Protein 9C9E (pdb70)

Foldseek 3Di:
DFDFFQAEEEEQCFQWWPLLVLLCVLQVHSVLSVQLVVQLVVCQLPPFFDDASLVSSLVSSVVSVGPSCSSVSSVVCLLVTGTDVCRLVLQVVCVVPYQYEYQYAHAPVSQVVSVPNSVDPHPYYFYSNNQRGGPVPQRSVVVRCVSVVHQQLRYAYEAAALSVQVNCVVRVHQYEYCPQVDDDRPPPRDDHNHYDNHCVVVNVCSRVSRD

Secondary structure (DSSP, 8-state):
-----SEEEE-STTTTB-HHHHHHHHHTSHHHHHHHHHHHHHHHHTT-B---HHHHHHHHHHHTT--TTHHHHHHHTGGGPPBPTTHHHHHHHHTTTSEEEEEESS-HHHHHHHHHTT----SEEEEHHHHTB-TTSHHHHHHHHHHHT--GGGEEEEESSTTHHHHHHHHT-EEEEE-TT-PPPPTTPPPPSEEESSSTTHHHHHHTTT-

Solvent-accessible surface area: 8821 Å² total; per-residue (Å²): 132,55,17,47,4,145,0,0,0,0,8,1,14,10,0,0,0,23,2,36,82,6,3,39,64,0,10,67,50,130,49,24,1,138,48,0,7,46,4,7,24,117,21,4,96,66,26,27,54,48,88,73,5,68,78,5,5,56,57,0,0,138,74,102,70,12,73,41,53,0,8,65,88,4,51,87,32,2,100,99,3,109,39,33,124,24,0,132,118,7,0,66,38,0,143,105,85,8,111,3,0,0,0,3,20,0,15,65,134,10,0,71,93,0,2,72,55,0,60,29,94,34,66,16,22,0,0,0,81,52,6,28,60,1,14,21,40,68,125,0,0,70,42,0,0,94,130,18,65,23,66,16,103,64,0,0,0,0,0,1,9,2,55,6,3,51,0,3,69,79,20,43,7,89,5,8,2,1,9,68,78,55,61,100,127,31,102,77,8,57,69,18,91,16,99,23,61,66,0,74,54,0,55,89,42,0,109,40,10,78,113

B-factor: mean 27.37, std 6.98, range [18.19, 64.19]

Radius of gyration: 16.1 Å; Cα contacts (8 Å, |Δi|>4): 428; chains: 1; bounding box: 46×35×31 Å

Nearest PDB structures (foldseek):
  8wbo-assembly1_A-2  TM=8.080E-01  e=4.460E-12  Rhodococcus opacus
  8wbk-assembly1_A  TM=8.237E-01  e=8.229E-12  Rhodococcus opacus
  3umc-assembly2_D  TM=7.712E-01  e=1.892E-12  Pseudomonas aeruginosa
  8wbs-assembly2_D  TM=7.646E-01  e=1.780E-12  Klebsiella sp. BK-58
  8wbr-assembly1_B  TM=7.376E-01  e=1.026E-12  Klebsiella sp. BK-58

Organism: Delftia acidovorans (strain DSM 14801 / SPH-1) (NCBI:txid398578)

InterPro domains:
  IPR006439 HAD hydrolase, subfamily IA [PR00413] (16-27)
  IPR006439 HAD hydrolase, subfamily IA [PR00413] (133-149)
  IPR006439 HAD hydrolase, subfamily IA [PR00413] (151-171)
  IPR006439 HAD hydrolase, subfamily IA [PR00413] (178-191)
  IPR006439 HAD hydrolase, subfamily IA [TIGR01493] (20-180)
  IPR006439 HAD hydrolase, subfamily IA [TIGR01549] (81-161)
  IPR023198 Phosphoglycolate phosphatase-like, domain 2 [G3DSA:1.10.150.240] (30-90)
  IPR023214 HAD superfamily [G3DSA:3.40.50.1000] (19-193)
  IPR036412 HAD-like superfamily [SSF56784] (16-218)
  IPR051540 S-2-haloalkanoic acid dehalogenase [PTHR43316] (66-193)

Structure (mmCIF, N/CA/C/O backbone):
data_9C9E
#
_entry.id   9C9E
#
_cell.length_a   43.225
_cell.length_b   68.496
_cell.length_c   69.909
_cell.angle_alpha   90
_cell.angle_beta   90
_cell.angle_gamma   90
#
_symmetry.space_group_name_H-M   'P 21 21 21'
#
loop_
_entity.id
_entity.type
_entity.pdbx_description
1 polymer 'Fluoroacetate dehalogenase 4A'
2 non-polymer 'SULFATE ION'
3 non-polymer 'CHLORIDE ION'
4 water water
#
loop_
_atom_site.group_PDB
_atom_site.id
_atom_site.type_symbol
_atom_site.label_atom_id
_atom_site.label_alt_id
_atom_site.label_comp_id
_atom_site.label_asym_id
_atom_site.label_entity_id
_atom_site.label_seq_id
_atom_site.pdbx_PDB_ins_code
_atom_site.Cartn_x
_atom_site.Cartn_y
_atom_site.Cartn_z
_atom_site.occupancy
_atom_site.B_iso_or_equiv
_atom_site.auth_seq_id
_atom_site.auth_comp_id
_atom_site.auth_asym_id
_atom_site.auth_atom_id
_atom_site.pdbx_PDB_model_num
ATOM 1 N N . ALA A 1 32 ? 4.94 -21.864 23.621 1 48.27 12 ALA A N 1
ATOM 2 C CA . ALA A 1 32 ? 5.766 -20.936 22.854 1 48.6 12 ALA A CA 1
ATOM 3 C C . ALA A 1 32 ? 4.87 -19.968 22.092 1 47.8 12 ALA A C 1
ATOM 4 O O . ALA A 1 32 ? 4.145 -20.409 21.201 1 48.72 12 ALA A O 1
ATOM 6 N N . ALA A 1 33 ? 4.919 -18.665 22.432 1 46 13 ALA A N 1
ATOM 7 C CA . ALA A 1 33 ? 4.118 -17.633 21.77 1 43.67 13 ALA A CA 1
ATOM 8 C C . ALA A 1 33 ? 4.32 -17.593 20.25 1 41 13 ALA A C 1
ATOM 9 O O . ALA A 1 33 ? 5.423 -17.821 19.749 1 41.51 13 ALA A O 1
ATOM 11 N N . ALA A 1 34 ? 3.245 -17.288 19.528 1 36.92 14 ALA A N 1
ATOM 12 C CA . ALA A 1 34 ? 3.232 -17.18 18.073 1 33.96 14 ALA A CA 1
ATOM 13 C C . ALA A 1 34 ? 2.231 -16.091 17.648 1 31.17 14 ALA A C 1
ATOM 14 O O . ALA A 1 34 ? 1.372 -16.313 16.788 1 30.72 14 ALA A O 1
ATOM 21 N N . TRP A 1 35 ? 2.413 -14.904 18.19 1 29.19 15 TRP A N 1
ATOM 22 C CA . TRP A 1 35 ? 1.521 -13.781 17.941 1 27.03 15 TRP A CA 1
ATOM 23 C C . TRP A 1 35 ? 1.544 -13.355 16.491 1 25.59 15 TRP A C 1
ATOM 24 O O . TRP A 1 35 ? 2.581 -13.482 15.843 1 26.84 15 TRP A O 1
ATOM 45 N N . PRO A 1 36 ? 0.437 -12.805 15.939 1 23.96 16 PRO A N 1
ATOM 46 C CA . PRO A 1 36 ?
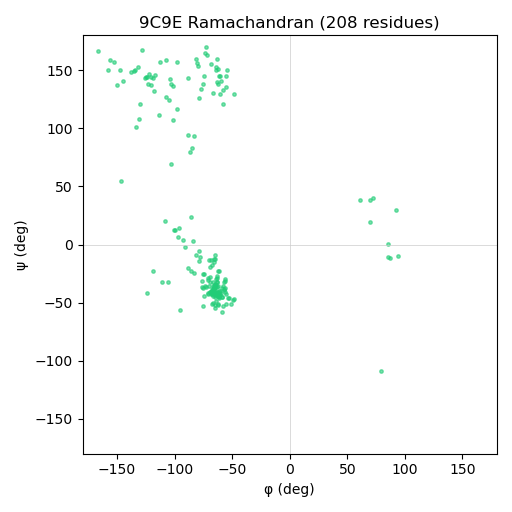 0.535 -12.202 14.606 1 22.83 16 PRO A CA 1
ATOM 47 C C . PRO A 1 36 ? 1.31 -10.879 14.725 1 22.75 16 PRO A C 1
ATOM 48 O O . PRO A 1 36 ? 1.551 -10.387 15.83 1 23.17 16 PRO A O 1
ATOM 59 N N . ARG A 1 37 ? 1.691 -10.283 13.594 1 22.12 17 ARG A N 1
ATOM 60 C CA . ARG A 1 37 ? 2.367 -8.985 13.599 1 22.98 17 ARG A CA 1
ATOM 61 C C . ARG A 1 37 ? 1.378 -7.84 13.885 1 21.97 17 ARG A C 1
ATOM 62 O O . ARG A 1 37 ? 1.785 -6.83 14.448 1 21.72 17 ARG A O 1
ATOM 83 N N . ALA A 1 38 ? 0.08 -8.03 13.576 1 21.15 18 ALA A N 1
ATOM 84 C CA . ALA A 1 38 ? -0.927 -7.005 13.824 1 20.55 18 ALA A CA 1
ATOM 85 C C . ALA A 1 38 ? -2.299 -7.649 14.032 1 20.13 18 ALA A C 1
ATOM 86 O O . ALA A 1 38 ? -2.534 -8.771 13.588 1 19.5 18 ALA A O 1
ATOM 93 N N . VAL A 1 39 ? -3.188 -6.933 14.714 1 19.2 19 VAL A N 1
ATOM 94 C CA . VAL A 1 39 ? -4.571 -7.369 14.912 1 19.06 19 VAL A CA 1
ATOM 95 C C . VAL A 1 39 ? -5.436 -6.164 14.501 1 20.01 19 VAL A C 1
ATOM 96 O O . VAL A 1 39 ? -5.217 -5.05 14.991 1 19.49 19 VAL A O 1
ATOM 109 N N . LEU A 1 40 ? -6.31 -6.383 13.504 1 19.41 20 LEU A N 1
ATOM 110 C CA . LEU A 1 40 ? -7.238 -5.392 12.961 1 19.4 20 LEU A CA 1
ATOM 111 C C . LEU A 1 40 ? -8.593 -5.703 13.569 1 19.8 20 LEU A C 1
ATOM 112 O O . LEU A 1 40 ? -8.956 -6.869 13.684 1 18.39 20 LEU A O 1
ATOM 128 N N . PHE A 1 41 ? -9.308 -4.676 14.009 1 19.62 21 PHE A N 1
ATOM 129 C CA . PHE A 1 41 ? -10.568 -4.857 14.691 1 20.6 21 PHE A CA 1
ATOM 130 C C . PHE A 1 41 ? -11.713 -4.133 14.054 1 20.87 21 PHE A C 1
ATOM 131 O O . PHE A 1 41 ? -11.589 -2.978 13.654 1 20.7 21 PHE A O 1
ATOM 148 N N . ASP A 1 42 ? -12.882 -4.766 14.099 1 20.48 22 ASP A N 1
ATOM 149 C CA . ASP A 1 42 ? -14.155 -4.091 13.865 1 20.66 22 ASP A CA 1
ATOM 150 C C . ASP A 1 42 ? -14.361 -3.314 15.196 1 21.2 22 ASP A C 1
ATOM 151 O O . ASP A 1 42 ? -13.98 -3.806 16.265 1 22.84 22 ASP A O 1
ATOM 160 N N . LEU A 1 43 ? -14.818 -2.07 15.119 1 20.25 23 LEU A N 1
ATOM 161 C CA . LEU A 1 43 ? -14.928 -1.224 16.293 1 19.12 23 LEU A CA 1
ATOM 162 C C . LEU A 1 43 ? -16.328 -1.247 16.913 1 19.03 23 LEU A C 1
ATOM 163 O O . LEU A 1 43 ? -16.486 -1.526 18.099 1 19.73 23 LEU A O 1
ATOM 179 N N . LEU A 1 44 ? -17.346 -0.91 16.119 1 18.61 24 LEU A N 1
ATOM 180 C CA . LEU A 1 44 ? -18.69 -0.639 16.615 1 19.31 24 LEU A CA 1
ATOM 181 C C . LEU A 1 44 ? -19.538 -1.861 16.934 1 19.7 24 LEU A C 1
ATOM 182 O O . LEU A 1 44 ? -20.628 -1.686 17.49 1 19 24 LEU A O 1
ATOM 198 N N . THR A 1 45 ? -19.059 -3.096 16.649 1 19.85 25 THR A N 1
ATOM 199 C CA . THR A 1 45 ? -19.768 -4.304 17.095 1 20.46 25 THR A CA 1
ATOM 200 C C . THR A 1 45 ? -18.845 -5.2 17.927 1 20.75 25 THR A C 1
ATOM 201 O O . THR A 1 45 ? -19.252 -5.668 18.98 1 21.71 25 THR A O 1
ATOM 212 N N . ALA A 1 46 ? -17.588 -5.371 17.512 1 19.74 26 ALA A N 1
ATOM 213 C CA . ALA A 1 46 ? -16.667 -6.274 18.191 1 19.99 26 ALA A CA 1
ATOM 214 C C . ALA A 1 46 ? -16.111 -5.719 19.495 1 20.64 26 ALA A C 1
ATOM 215 O O . ALA A 1 46 ? -15.95 -6.49 20.45 1 21.23 26 ALA A O 1
ATOM 222 N N . LEU A 1 47 ? -15.844 -4.4 19.553 1 19.61 27 LEU A N 1
ATOM 223 C CA . LEU A 1 47 ? -15.262 -3.781 20.748 1 19.74 27 LEU A CA 1
ATOM 224 C C . LEU A 1 47 ? -16.216 -2.951 21.596 1 20.37 27 LEU A C 1
ATOM 225 O O . LEU A 1 47 ? -15.982 -2.819 22.803 1 20.47 27 LEU A O 1
ATOM 241 N N . LEU A 1 48 ? -17.209 -2.3 20.974 1 19.99 28 LEU A N 1
ATOM 242 C CA . LEU A 1 48 ? -18.156 -1.431 21.678 1 19.51 28 LEU A CA 1
ATOM 243 C C . LEU A 1 48 ? -19.57 -1.987 21.558 1 20.25 28 LEU A C 1
ATOM 244 O O . LEU A 1 48 ? -19.954 -2.502 20.5 1 20.02 28 LEU A O 1
ATOM 260 N N . ASP A 1 49 ? -20.377 -1.795 22.607 1 20.01 29 ASP A N 1
ATOM 261 C CA . ASP A 1 49 ? -21.76 -2.249 22.582 1 20.6 29 ASP A CA 1
ATOM 262 C C . ASP A 1 49 ? -22.627 -1.173 21.912 1 21.23 29 ASP A C 1
ATOM 263 O O . ASP A 1 49 ? -23.257 -0.373 22.601 1 22.24 29 ASP A O 1
ATOM 272 N N . SER A 1 50 ? -22.664 -1.165 20.575 1 20.37 30 SER A N 1
ATOM 273 C CA . SER A 1 50 ? -23.511 -0.218 19.846 1 21.82 30 SER A CA 1
ATOM 274 C C . SER A 1 50 ? -24.986 -0.572 19.989 1 22.17 30 SER A C 1
ATOM 275 O O . SER A 1 50 ? -25.829 0.314 19.883 1 21.11 30 SER A O 1
ATOM 283 N N . TRP A 1 51 ? -25.322 -1.881 20.143 1 21.75 31 TRP A N 1
ATOM 284 C CA . TRP A 1 51 ? -26.725 -
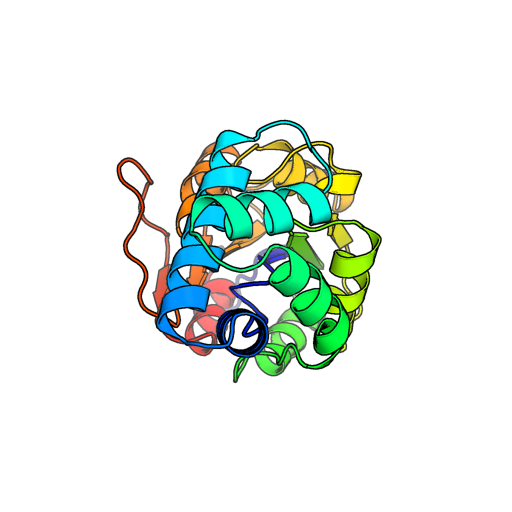2.324 20.203 1 22.2 31 TRP A CA 1
ATOM 285 C C . TRP A 1 51 ? -27.506 -1.572 21.274 1 21.9 31 TRP A C 1
ATOM 286 O O . TRP A 1 51 ? -28.618 -1.089 21.015 1 22.39 31 TRP A O 1
ATOM 307 N N . THR A 1 52 ? -26.922 -1.442 22.461 1 21.5 32 THR A N 1
ATOM 308 C CA . THR A 1 52 ? -27.598 -0.758 23.559 1 22.87 32 THR A CA 1
ATOM 309 C C . THR A 1 52 ? -27.878 0.708 23.246 1 22.45 32 THR A C 1
ATOM 310 O O . THR A 1 52 ? -28.977 1.206 23.541 1 21.97 32 THR A O 1
ATOM 321 N N . VAL A 1 53 ? -26.894 1.406 22.647 1 22.52 33 VAL A N 1
ATOM 322 C CA . VAL A 1 53 ? -27.056 2.818 22.341 1 21.53 33 VAL A CA 1
ATOM 323 C C . VAL A 1 53 ? -28.056 3.001 21.19 1 21.29 33 VAL A C 1
ATOM 324 O O . VAL A 1 53 ? -28.898 3.904 21.251 1 21.69 33 VAL A O 1
ATOM 337 N N . TRP A 1 54 ? -27.984 2.152 20.156 1 20.06 34 TRP A N 1
ATOM 338 C CA . TRP A 1 54 ? -28.929 2.232 19.047 1 20.06 34 TRP A CA 1
ATOM 339 C C . TRP A 1 54 ? -30.355 1.943 19.552 1 20.24 34 TRP A C 1
ATOM 340 O O . TRP A 1 54 ? -31.296 2.599 19.122 1 20.41 34 TRP A O 1
ATOM 361 N N . ASN A 1 55 ? -30.518 1.016 20.508 1 19.59 35 ASN A N 1
ATOM 362 C CA . ASN A 1 55 ? -31.846 0.726 21.074 1 20.88 35 ASN A CA 1
ATOM 363 C C . ASN A 1 55 ? -32.359 1.914 21.889 1 22.05 35 ASN A C 1
ATOM 364 O O . ASN A 1 55 ? -33.552 2.222 21.836 1 22.16 35 ASN A O 1
ATOM 375 N N . SER A 1 56 ? -31.472 2.581 22.663 1 21.96 36 SER A N 1
ATOM 376 C CA . SER A 1 56 ? -31.886 3.744 23.441 1 22.87 36 SER A CA 1
ATOM 377 C C . SER A 1 56 ? -32.297 4.871 22.488 1 23.49 36 SER A C 1
ATOM 378 O O . SER A 1 56 ? -33.361 5.463 22.677 1 23.52 36 SER A O 1
ATOM 386 N N . ALA A 1 57 ? -31.513 5.093 21.42 1 22.67 37 ALA A N 1
ATOM 387 C CA . ALA A 1 57 ? -31.809 6.122 20.418 1 23.33 37 ALA A CA 1
ATOM 388 C C . ALA A 1 57 ? -33.107 5.812 19.665 1 24.01 37 ALA A C 1
ATOM 389 O O . ALA A 1 57 ? -33.866 6.722 19.359 1 24.79 37 ALA A O 1
ATOM 396 N N . ALA A 1 58 ? -33.364 4.528 19.373 1 23.27 38 ALA A N 1
ATOM 397 C CA . ALA A 1 58 ? -34.57 4.115 18.675 1 23.57 38 ALA A CA 1
ATOM 398 C C . ALA A 1 58 ? -35.845 4.267 19.499 1 25.43 38 ALA A C 1
ATOM 399 O O . ALA A 1 58 ? -36.904 4.37 18.907 1 26.89 38 ALA A O 1
ATOM 406 N N . GLY A 1 59 ? -35.753 4.192 20.819 1 25.31 39 GLY A N 1
ATOM 407 C CA . GLY A 1 59 ? -36.924 4.236 21.688 1 26.52 39 GLY A CA 1
ATOM 408 C C . GLY A 1 59 ? -37.447 2.85 22.049 1 27.47 39 GLY A C 1
ATOM 409 O O . GLY A 1 59 ? -38.316 2.72 22.914 1 27.83 39 GLY A O 1
ATOM 413 N N . SER
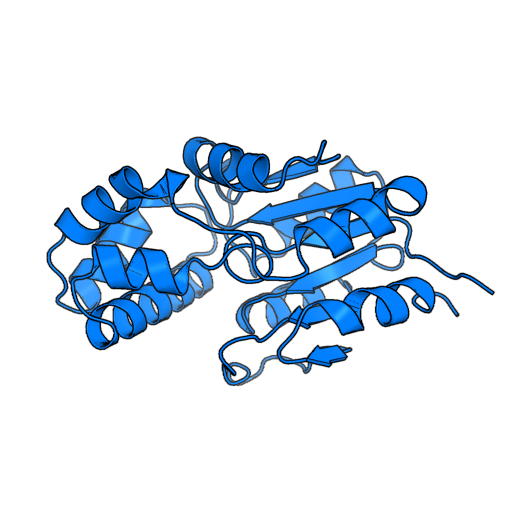 A 1 60 ? -36.938 1.793 21.393 1 27.08 40 SER A N 1
ATOM 414 C CA . SER A 1 60 ? -37.366 0.411 21.637 1 26.81 40 SER A CA 1
ATOM 415 C C . SER A 1 60 ? -36.272 -0.559 21.18 1 26.36 40 SER A C 1
ATOM 416 O O . SER A 1 60 ? -35.578 -0.272 20.205 1 26.38 40 SER A O 1
ATOM 424 N N . GLU A 1 61 ? -36.176 -1.718 21.83 1 25.52 41 GLU A N 1
ATOM 425 C CA . GLU A 1 61 ? -35.241 -2.764 21.437 1 25.63 41 GLU A CA 1
ATOM 426 C C . GLU A 1 61 ? -35.595 -3.337 20.052 1 24.82 41 GLU A C 1
ATOM 427 O O . GLU A 1 61 ? -34.692 -3.598 19.254 1 25.16 41 GLU A O 1
ATOM 439 N N . ALA A 1 62 ? -36.892 -3.492 19.747 1 23.12 42 ALA A N 1
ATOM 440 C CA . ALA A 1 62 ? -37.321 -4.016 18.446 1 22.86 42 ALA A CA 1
————
Return word for word the lines above from the line with "ATOM 200 C C" to the line with "ATOM 215 O O", including both and leaving out all others.

**Your response**
ATOM 200 C C . THR A 1 45 ? -18.845 -5.2 17.927 1 20.75 25 THR A C 1
ATOM 201 O O . THR A 1 45 ? -19.252 -5.668 18.98 1 21.71 25 THR A O 1
ATOM 212 N N . ALA A 1 46 ? -17.588 -5.371 17.512 1 19.74 26 ALA A N 1
ATOM 213 C CA . ALA A 1 46 ? -16.667 -6.274 18.191 1 19.99 26 ALA A CA 1
ATOM 214 C C . ALA A 1 46 ? -16.111 -5.719 19.495 1 20.64 26 ALA A C 1
ATOM 215 O O . ALA A 1 46 ? -15.95 -6.49 20.45 1 21.23 26 ALA A O 1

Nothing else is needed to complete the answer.